### Exercise requirements
Find the line containing "ATOM 84 N N" in the records below. Copy exactly that line and each one after it, ending at the line containing "ATOM 131 C C", and nothing more.

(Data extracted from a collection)

▼

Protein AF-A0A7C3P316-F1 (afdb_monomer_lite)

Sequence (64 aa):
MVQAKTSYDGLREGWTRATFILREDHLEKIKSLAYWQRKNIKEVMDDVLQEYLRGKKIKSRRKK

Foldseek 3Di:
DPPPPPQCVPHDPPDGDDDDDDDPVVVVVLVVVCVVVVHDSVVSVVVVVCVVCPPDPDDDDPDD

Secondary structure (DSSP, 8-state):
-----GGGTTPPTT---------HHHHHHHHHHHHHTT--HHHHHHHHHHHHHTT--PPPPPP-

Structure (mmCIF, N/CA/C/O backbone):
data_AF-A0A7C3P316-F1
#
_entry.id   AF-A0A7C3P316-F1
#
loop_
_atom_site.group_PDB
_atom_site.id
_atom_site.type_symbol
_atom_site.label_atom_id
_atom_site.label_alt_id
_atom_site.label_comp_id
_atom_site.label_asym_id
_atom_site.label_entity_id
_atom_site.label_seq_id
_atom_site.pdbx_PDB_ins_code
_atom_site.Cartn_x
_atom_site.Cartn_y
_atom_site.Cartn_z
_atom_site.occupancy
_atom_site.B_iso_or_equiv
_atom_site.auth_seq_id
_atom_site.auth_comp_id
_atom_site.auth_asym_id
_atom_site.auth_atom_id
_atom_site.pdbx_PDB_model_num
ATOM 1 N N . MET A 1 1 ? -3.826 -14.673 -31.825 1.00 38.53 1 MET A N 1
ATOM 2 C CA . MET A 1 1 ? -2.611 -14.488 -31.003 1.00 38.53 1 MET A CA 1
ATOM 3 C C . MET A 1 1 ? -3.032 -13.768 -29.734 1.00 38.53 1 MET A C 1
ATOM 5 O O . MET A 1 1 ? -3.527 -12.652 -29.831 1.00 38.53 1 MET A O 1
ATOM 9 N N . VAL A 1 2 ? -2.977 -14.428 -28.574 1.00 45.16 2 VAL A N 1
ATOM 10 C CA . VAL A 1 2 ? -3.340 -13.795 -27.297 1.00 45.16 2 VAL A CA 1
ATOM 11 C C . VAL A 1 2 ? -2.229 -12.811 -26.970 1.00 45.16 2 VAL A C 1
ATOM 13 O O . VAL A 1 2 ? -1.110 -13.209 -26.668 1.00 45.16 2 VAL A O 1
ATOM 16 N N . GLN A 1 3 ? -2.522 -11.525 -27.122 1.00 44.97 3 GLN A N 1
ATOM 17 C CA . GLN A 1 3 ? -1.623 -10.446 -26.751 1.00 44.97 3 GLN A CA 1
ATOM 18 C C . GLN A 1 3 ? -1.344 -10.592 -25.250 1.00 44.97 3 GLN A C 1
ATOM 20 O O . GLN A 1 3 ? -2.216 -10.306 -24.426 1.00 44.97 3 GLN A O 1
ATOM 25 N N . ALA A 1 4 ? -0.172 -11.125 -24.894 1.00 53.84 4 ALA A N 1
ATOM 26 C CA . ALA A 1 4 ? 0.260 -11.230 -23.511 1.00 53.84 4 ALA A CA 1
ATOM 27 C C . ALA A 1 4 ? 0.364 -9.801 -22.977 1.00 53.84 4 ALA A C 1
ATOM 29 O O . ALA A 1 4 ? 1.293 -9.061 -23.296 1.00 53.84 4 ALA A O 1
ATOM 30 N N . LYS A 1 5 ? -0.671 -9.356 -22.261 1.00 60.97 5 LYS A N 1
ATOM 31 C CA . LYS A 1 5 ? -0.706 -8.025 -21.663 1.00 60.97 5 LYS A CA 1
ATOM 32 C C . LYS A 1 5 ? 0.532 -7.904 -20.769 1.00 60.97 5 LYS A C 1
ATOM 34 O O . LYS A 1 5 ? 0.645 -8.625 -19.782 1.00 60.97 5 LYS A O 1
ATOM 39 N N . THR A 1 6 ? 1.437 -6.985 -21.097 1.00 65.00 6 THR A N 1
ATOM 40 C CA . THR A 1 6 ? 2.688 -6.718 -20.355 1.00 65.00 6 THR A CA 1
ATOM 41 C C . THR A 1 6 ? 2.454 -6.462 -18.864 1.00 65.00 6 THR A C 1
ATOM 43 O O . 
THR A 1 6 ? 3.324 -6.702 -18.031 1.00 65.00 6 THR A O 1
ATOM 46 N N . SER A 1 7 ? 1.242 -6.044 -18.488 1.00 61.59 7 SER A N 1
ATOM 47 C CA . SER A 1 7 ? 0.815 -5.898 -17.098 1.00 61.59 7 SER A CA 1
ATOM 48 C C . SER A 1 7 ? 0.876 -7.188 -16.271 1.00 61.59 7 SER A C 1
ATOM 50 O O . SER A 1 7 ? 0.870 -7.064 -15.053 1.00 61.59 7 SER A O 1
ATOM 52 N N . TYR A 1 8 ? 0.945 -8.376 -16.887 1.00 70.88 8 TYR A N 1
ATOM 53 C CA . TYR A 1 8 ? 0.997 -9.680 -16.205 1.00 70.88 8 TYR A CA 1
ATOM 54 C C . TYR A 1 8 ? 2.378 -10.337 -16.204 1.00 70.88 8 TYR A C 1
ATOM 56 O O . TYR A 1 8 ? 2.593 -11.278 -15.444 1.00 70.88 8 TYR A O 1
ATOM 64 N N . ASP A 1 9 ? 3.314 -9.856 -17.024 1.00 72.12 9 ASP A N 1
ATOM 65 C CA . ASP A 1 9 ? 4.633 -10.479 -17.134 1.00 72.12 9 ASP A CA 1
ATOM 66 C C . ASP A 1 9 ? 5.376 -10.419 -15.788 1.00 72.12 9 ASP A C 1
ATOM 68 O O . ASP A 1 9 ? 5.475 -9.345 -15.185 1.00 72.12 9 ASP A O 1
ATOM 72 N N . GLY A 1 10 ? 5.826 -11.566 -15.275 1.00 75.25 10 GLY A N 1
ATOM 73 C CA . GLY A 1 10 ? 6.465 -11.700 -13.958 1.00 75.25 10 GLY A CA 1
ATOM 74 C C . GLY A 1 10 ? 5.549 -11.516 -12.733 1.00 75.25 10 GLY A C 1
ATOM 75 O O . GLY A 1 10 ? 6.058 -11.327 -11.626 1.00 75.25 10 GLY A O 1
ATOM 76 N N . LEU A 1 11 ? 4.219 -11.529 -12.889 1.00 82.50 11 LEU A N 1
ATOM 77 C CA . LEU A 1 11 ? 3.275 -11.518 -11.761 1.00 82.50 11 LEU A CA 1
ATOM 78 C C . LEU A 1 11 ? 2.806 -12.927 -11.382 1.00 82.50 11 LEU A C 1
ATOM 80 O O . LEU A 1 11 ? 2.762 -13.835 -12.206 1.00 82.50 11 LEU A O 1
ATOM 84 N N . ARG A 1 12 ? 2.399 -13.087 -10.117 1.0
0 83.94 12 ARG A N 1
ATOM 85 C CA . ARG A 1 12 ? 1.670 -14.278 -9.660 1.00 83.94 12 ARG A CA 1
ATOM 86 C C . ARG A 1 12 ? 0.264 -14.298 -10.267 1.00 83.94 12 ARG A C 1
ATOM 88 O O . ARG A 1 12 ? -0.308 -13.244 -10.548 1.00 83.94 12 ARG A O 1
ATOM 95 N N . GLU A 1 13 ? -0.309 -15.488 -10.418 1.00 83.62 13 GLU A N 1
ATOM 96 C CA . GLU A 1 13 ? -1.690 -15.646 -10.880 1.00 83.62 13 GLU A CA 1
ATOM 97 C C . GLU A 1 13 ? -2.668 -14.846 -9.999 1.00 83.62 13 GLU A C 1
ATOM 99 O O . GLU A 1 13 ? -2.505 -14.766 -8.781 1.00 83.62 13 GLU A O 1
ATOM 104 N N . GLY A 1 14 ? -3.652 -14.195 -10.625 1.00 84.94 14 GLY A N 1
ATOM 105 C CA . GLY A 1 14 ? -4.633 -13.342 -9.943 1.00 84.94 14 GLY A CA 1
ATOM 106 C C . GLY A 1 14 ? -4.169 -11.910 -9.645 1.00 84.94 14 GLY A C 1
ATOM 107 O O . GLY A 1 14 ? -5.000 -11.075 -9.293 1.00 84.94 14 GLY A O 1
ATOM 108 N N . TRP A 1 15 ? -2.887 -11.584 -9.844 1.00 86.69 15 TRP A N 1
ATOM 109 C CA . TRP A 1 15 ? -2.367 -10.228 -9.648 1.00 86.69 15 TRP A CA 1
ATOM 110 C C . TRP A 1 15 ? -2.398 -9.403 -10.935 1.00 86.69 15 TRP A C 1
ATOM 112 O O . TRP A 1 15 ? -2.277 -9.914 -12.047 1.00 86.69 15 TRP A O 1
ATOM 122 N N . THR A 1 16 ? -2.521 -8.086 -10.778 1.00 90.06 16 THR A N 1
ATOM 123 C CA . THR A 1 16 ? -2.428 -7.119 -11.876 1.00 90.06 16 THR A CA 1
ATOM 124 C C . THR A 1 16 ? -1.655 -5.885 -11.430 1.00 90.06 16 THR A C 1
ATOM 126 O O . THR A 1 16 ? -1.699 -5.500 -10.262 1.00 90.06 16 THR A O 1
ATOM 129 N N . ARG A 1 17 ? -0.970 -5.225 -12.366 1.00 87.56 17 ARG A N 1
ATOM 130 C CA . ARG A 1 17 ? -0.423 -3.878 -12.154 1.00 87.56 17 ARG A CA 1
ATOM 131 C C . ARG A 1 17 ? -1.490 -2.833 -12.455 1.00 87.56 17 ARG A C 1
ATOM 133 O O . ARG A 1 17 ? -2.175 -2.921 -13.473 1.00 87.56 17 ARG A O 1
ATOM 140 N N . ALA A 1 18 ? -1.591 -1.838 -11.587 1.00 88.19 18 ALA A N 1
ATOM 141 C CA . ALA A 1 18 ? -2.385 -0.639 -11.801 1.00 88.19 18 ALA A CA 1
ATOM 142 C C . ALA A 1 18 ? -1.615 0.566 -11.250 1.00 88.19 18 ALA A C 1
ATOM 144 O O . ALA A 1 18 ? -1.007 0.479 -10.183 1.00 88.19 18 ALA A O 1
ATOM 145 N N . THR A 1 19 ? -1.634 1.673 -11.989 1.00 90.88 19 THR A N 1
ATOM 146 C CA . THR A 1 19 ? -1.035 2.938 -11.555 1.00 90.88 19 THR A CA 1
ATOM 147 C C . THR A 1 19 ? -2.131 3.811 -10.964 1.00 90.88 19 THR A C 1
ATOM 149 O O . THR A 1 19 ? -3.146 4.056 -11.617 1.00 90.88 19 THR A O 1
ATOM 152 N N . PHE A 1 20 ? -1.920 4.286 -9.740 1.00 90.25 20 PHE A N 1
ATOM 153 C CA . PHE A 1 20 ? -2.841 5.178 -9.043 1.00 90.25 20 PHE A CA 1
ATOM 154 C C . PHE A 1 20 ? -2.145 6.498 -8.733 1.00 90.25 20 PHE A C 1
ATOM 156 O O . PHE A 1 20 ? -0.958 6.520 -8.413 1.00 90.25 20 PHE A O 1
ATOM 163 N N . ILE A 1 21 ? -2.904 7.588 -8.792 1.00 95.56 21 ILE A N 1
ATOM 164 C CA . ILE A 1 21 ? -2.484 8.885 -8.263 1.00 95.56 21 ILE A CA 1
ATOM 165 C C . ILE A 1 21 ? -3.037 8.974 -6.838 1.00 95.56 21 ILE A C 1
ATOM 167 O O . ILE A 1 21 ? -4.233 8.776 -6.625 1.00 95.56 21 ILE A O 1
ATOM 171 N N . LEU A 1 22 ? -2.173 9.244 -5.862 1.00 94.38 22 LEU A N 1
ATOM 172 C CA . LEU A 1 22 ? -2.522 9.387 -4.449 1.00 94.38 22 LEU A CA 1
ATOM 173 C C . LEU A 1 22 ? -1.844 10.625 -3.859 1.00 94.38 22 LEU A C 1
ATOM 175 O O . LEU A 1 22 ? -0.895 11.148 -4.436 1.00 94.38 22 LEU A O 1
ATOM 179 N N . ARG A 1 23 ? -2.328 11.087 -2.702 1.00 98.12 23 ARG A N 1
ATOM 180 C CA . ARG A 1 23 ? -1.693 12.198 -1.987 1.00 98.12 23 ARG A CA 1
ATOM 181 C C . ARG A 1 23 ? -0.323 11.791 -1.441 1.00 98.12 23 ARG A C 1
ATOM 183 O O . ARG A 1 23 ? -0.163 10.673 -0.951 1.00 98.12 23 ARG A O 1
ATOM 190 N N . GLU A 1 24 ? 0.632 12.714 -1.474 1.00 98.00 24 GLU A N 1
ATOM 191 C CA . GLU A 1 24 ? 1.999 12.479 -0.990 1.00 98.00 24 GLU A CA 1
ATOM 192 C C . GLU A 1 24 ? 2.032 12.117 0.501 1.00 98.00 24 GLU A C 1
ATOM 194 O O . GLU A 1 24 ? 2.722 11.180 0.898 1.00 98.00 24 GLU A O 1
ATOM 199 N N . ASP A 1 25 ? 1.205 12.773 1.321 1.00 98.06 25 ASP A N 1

▲

### Solved problem
ATOM 84 N N . ARG A 1 12 ? 2.399 -13.087 -10.117 1.0
0 83.94 12 ARG A N 1
ATOM 85 C CA . ARG A 1 12 ? 1.670 -14.278 -9.660 1.00 83.94 12 ARG A CA 1
ATOM 86 C C . ARG A 1 12 ? 0.264 -14.298 -10.267 1.00 83.94 12 ARG A C 1
ATOM 88 O O . ARG A 1 12 ? -0.308 -13.244 -10.548 1.00 83.94 12 ARG A O 1
ATOM 95 N N . GLU A 1 13 ? -0.309 -15.488 -10.418 1.00 83.62 13 GLU A N 1
ATOM 96 C CA . GLU A 1 13 ? -1.690 -15.646 -10.880 1.00 83.62 13 GLU A CA 1
ATOM 97 C C . GLU A 1 13 ? -2.668 -14.846 -9.999 1.00 83.62 13 GLU A C 1
ATOM 99 O O . GLU A 1 13 ? -2.505 -14.766 -8.781 1.00 83.62 13 GLU A O 1
ATOM 104 N N . GLY A 1 14 ? -3.652 -14.195 -10.625 1.00 84.94 14 GLY A N 1
ATOM 105 C CA . GLY A 1 14 ? -4.633 -13.342 -9.943 1.00 84.94 14 GLY A CA 1
ATOM 106 C C . GLY A 1 14 ? -4.169 -11.910 -9.645 1.00 84.94 14 GLY A C 1
ATOM 107 O O . GLY A 1 14 ? -5.000 -11.075 -9.293 1.00 84.94 14 GLY A O 1
ATOM 108 N N . TRP A 1 15 ? -2.887 -11.584 -9.844 1.00 86.69 15 TRP A N 1
ATOM 109 C CA . TRP A 1 15 ? -2.367 -10.228 -9.648 1.00 86.69 15 TRP A CA 1
ATOM 110 C C . TRP A 1 15 ? -2.398 -9.403 -10.935 1.00 86.69 15 TRP A C 1
ATOM 112 O O . TRP A 1 15 ? -2.277 -9.914 -12.047 1.00 86.69 15 TRP A O 1
ATOM 122 N N . THR A 1 16 ? -2.521 -8.086 -10.778 1.00 90.06 16 THR A N 1
ATOM 123 C CA . THR A 1 16 ? -2.428 -7.119 -11.876 1.00 90.06 16 THR A CA 1
ATOM 124 C C . THR A 1 16 ? -1.655 -5.885 -11.430 1.00 90.06 16 THR A C 1
ATOM 126 O O . THR A 1 16 ? -1.699 -5.500 -10.262 1.00 90.06 16 THR A O 1
ATOM 129 N N . ARG A 1 17 ? -0.970 -5.225 -12.366 1.00 87.56 17 ARG A N 1
ATOM 130 C CA . ARG A 1 17 ? -0.423 -3.878 -12.154 1.00 87.56 17 ARG A CA 1
ATOM 131 C C . ARG A 1 17 ? -1.490 -2.833 -12.455 1.00 87.56 17 ARG A C 1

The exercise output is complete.